Task to complete - A verbatim copy is needed of the lines below from the one containing "ATOM 19 C CA" up to and including the one containing "ATOM 47 C CA", excluding pictures.

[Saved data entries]
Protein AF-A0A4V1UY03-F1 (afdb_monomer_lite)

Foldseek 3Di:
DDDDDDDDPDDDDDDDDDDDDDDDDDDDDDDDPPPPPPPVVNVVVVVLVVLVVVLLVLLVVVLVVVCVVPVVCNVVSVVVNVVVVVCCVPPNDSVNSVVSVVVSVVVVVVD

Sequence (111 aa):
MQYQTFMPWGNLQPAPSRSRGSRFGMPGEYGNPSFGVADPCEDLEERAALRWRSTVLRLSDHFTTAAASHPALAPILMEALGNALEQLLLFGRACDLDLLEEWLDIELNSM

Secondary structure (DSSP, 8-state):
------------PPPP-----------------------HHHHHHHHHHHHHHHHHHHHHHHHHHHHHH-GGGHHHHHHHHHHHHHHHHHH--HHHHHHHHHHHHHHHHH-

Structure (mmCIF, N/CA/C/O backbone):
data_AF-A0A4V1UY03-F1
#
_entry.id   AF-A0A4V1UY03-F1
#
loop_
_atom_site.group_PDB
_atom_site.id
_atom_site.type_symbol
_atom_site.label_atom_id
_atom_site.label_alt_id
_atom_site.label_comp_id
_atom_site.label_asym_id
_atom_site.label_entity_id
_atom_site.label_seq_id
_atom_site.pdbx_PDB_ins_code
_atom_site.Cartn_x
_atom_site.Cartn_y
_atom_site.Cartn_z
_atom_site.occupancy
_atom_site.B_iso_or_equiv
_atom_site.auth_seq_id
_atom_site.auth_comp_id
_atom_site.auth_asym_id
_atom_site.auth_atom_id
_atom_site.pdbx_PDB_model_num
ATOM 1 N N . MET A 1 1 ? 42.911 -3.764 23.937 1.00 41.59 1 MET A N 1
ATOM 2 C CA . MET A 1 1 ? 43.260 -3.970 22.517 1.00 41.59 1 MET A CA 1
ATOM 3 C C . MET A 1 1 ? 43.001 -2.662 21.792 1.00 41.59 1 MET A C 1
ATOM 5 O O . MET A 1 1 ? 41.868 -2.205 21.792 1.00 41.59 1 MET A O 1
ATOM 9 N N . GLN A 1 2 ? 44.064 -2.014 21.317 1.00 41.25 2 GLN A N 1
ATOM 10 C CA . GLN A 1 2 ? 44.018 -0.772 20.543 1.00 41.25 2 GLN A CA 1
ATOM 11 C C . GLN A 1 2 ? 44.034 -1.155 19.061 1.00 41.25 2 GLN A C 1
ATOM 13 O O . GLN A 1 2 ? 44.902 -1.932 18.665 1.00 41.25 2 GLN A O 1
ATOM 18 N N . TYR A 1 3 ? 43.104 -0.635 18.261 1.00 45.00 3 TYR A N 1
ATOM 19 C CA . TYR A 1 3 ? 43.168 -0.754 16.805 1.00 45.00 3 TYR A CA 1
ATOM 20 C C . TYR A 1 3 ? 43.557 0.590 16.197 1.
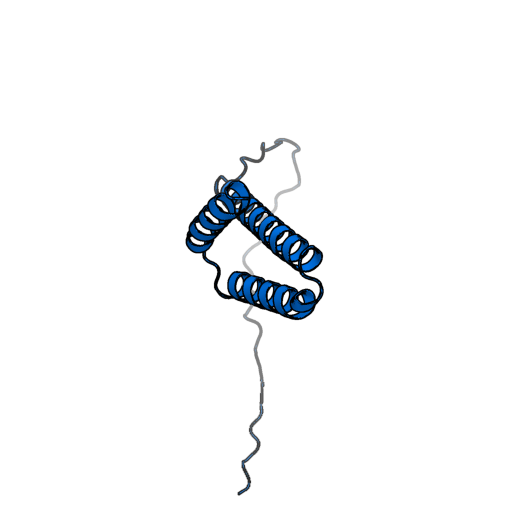00 45.00 3 TYR A C 1
ATOM 22 O O . TYR A 1 3 ? 43.054 1.643 16.585 1.00 45.00 3 TYR A O 1
ATOM 30 N N . GLN A 1 4 ? 44.537 0.502 15.304 1.00 44.59 4 GLN A N 1
ATOM 31 C CA . GLN A 1 4 ? 45.248 1.587 14.652 1.00 44.59 4 GLN A CA 1
ATOM 32 C C . GLN A 1 4 ? 44.372 2.366 13.667 1.00 44.59 4 GLN A C 1
ATOM 34 O O . GLN A 1 4 ? 43.564 1.807 12.930 1.00 44.59 4 GLN A O 1
ATOM 39 N N . THR A 1 5 ? 44.638 3.666 13.626 1.00 51.16 5 THR A N 1
ATOM 40 C CA . THR A 1 5 ? 44.282 4.626 12.583 1.00 51.16 5 THR A CA 1
ATOM 41 C C . THR A 1 5 ? 44.850 4.228 11.217 1.00 51.16 5 THR A C 1
ATOM 43 O O . THR A 1 5 ? 46.047 3.965 11.107 1.00 51.16 5 THR A O 1
ATOM 46 N N . PHE A 1 6 ? 44.034 4.311 10.162 1.00 38.25 6 PHE A N 1
ATOM 47 C CA . PHE A 1 6 ? 44.515 4.458 8.785 1.00 38.25 6 PHE A CA 1
ATOM 48 C C . PHE A 1 6 ? 43.572 5.380 7.991 1.00 38.25 6 PHE A C 1
ATOM 50 O O . PHE A 1 6 ? 42.432 5.034 7.700 1.00 38.25 6 PHE A O 1
ATOM 57 N N . MET A 1 7 ? 44.056 6.575 7.654 1.00 50.88 7 MET A N 1
ATOM 58 C CA . MET A 1 7 ? 43.603 7.387 6.516 1.00 50.88 7 MET A CA 1
ATOM 59 C C . MET A 1 7 ? 44.858 7.646 5.670 1.00 50.88 7 MET A C 1
ATOM 61 O O . MET A 1 7 ? 45.923 7.839 6.264 1.00 50.88 7 MET A O 1
ATOM 65 N N . PRO A 1 8 ? 44.786 7.635 4.323 1.00 47.75 8 PRO A N 1
ATOM 66 C CA . PRO A 1 8 ? 44.469 8.886 3.626 1.00 47.75 8 PRO A CA 1
ATOM 67 C C . PRO A 1 8 ? 43.743 8.707 2.275 1.00 47.75 8 PRO A C 1
ATOM 69 O O . PRO A 1 8 ? 44.220 8.016 1.377 1.00 47.75 8 PRO A O 1
ATOM 72 N N . TRP A 1 9 ? 42.651 9.447 2.066 1.00 45.97 9 TRP A N 1
ATOM 73 C CA . TRP A 1 9 ? 42.209 9.808 0.714 1.00 45.97 9 TRP A CA 1
ATOM 74 C C . TRP A 1 9 ? 43.135 10.908 0.181 1.00 45.97 9 TRP A C 1
ATOM 76 O O . TRP A 1 9 ? 42.843 12.098 0.270 1.00 45.97 9 TRP A O 1
ATOM 86 N N . GLY A 1 10 ? 44.306 10.494 -0.302 1.00 39.38 10 GLY A N 1
ATOM 87 C CA . GLY A 1 10 ? 45.231 11.324 -1.059 1.00 39.38 10 GLY A CA 1
ATOM 88 C C . GLY A 1 10 ? 45.064 11.087 -2.560 1.00 39.38 10 GLY A C 1
ATOM 89 O O . GLY A 1 10 ? 45.172 9.957 -3.021 1.00 39.38 10 GLY A O 1
ATOM 90 N N . ASN A 1 11 ? 44.879 12.179 -3.304 1.00 50.97 11 ASN A N 1
ATOM 91 C CA . ASN A 1 11 ? 45.186 12.333 -4.731 1.00 50.97 11 ASN A CA 1
ATOM 92 C C . ASN A 1 11 ? 44.373 11.506 -5.744 1.00 50.97 11 ASN A C 1
ATOM 94 O O . ASN A 1 11 ? 44.907 10.621 -6.410 1.00 50.97 11 ASN A O 1
ATOM 98 N N . LEU A 1 12 ? 43.126 11.909 -6.002 1.00 47.72 12 LEU A N 1
ATOM 99 C CA . LEU A 1 12 ? 42.528 11.693 -7.325 1.00 47.72 12 LEU A CA 1
ATOM 100 C C . LEU A 1 12 ? 42.958 12.842 -8.251 1.00 47.72 12 LEU A C 1
ATOM 102 O O . LEU A 1 12 ? 42.433 13.951 -8.182 1.00 47.72 12 LEU A O 1
ATOM 106 N N . GLN A 1 13 ? 43.967 12.581 -9.085 1.00 51.75 13 GLN A N 1
ATOM 107 C CA . GLN A 1 13 ? 44.344 13.442 -10.211 1.00 51.75 13 GLN A CA 1
ATOM 108 C C . GLN A 1 13 ? 43.177 13.543 -11.213 1.00 51.75 13 GLN A C 1
ATOM 110 O O . GLN A 1 13 ? 42.614 12.509 -11.575 1.00 51.75 13 GLN A O 1
ATOM 115 N N . PRO A 1 14 ? 42.833 14.734 -11.738 1.00 51.75 14 PRO A N 1
ATOM 116 C CA . PRO A 1 14 ? 41.970 14.824 -12.910 1.00 51.75 14 PRO A CA 1
ATOM 117 C C . PRO A 1 14 ? 42.729 14.371 -14.170 1.00 51.75 14 PRO A C 1
ATOM 119 O O . PRO A 1 14 ? 43.895 14.714 -14.374 1.00 51.75 14 PRO A O 1
ATOM 122 N N . ALA A 1 15 ? 42.058 13.582 -15.012 1.00 49.19 15 ALA A N 1
ATOM 123 C CA . ALA A 1 15 ? 42.588 13.060 -16.271 1.00 49.19 15 ALA A CA 1
ATOM 124 C C . ALA A 1 15 ? 43.007 14.188 -17.247 1.00 49.19 15 ALA A C 1
ATOM 126 O O . ALA A 1 15 ? 42.373 15.247 -17.269 1.00 49.19 15 ALA A O 1
ATOM 127 N N . PRO A 1 16 ? 44.046 13.986 -18.082 1.00 46.06 16 PRO A N 1
ATOM 128 C CA . PRO A 1 16 ? 44.552 15.024 -18.971 1.00 46.06 16 PRO A CA 1
ATOM 129 C C . PRO A 1 16 ? 43.567 15.367 -20.097 1.00 46.06 16 PRO A C 1
ATOM 131 O O . PRO A 1 16 ? 43.056 14.503 -
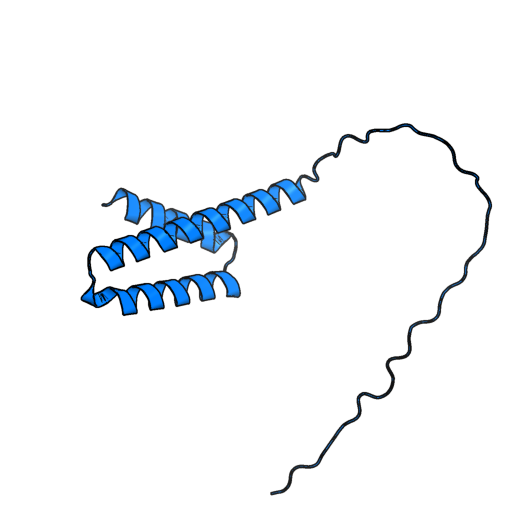20.813 1.00 46.06 16 PRO A O 1
ATOM 134 N N . SER A 1 17 ? 43.364 16.670 -20.278 1.00 46.47 17 SER A N 1
ATOM 135 C CA . SER A 1 17 ? 42.612 17.299 -21.357 1.00 46.47 17 SER A CA 1
ATOM 136 C C . SER A 1 17 ? 43.271 17.030 -22.712 1.00 46.47 17 SER A C 1
ATOM 138 O O . SER A 1 17 ? 44.363 17.504 -23.021 1.00 46.47 17 SER A O 1
ATOM 140 N N . ARG A 1 18 ? 42.590 16.259 -23.566 1.00 42.03 18 ARG A N 1
ATOM 141 C CA . ARG A 1 18 ? 43.034 16.007 -24.939 1.00 42.03 18 ARG A CA 1
ATOM 142 C C . ARG A 1 18 ? 42.585 17.158 -25.837 1.00 42.03 18 ARG A C 1
ATOM 144 O O . ARG A 1 18 ? 41.465 17.177 -26.336 1.00 42.03 18 ARG A O 1
ATOM 151 N N . SER A 1 19 ? 43.474 18.119 -26.052 1.00 46.69 19 SER A N 1
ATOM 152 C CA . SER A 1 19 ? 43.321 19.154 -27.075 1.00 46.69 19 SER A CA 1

Written response -
ATOM 19 C CA . TYR A 1 3 ? 43.168 -0.754 16.805 1.00 45.00 3 TYR A CA 1
ATOM 20 C C . TYR A 1 3 ? 43.557 0.590 16.197 1.
00 45.00 3 TYR A C 1
ATOM 22 O O . TYR A 1 3 ? 43.054 1.643 16.585 1.00 45.00 3 TYR A O 1
ATOM 30 N N . GLN A 1 4 ? 44.537 0.502 15.304 1.00 44.59 4 GLN A N 1
ATOM 31 C CA . GLN A 1 4 ? 45.248 1.587 14.652 1.00 44.59 4 GLN A CA 1
ATOM 32 C C . GLN A 1 4 ? 44.372 2.366 13.667 1.00 44.59 4 GLN A C 1
ATOM 34 O O . GLN A 1 4 ? 43.564 1.807 12.930 1.00 44.59 4 GLN A O 1
ATOM 39 N N . THR A 1 5 ? 44.638 3.666 13.626 1.00 51.16 5 THR A N 1
ATOM 40 C CA . THR A 1 5 ? 44.282 4.626 12.583 1.00 51.16 5 THR A CA 1
ATOM 41 C C . THR A 1 5 ? 44.850 4.228 11.217 1.00 51.16 5 THR A C 1
ATOM 43 O O . THR A 1 5 ? 46.047 3.965 11.107 1.00 51.16 5 THR A O 1
ATOM 46 N N . PHE A 1 6 ? 44.034 4.311 10.162 1.00 38.25 6 PHE A N 1
ATOM 47 C CA . PHE A 1 6 ? 44.515 4.458 8.785 1.00 38.25 6 PHE A CA 1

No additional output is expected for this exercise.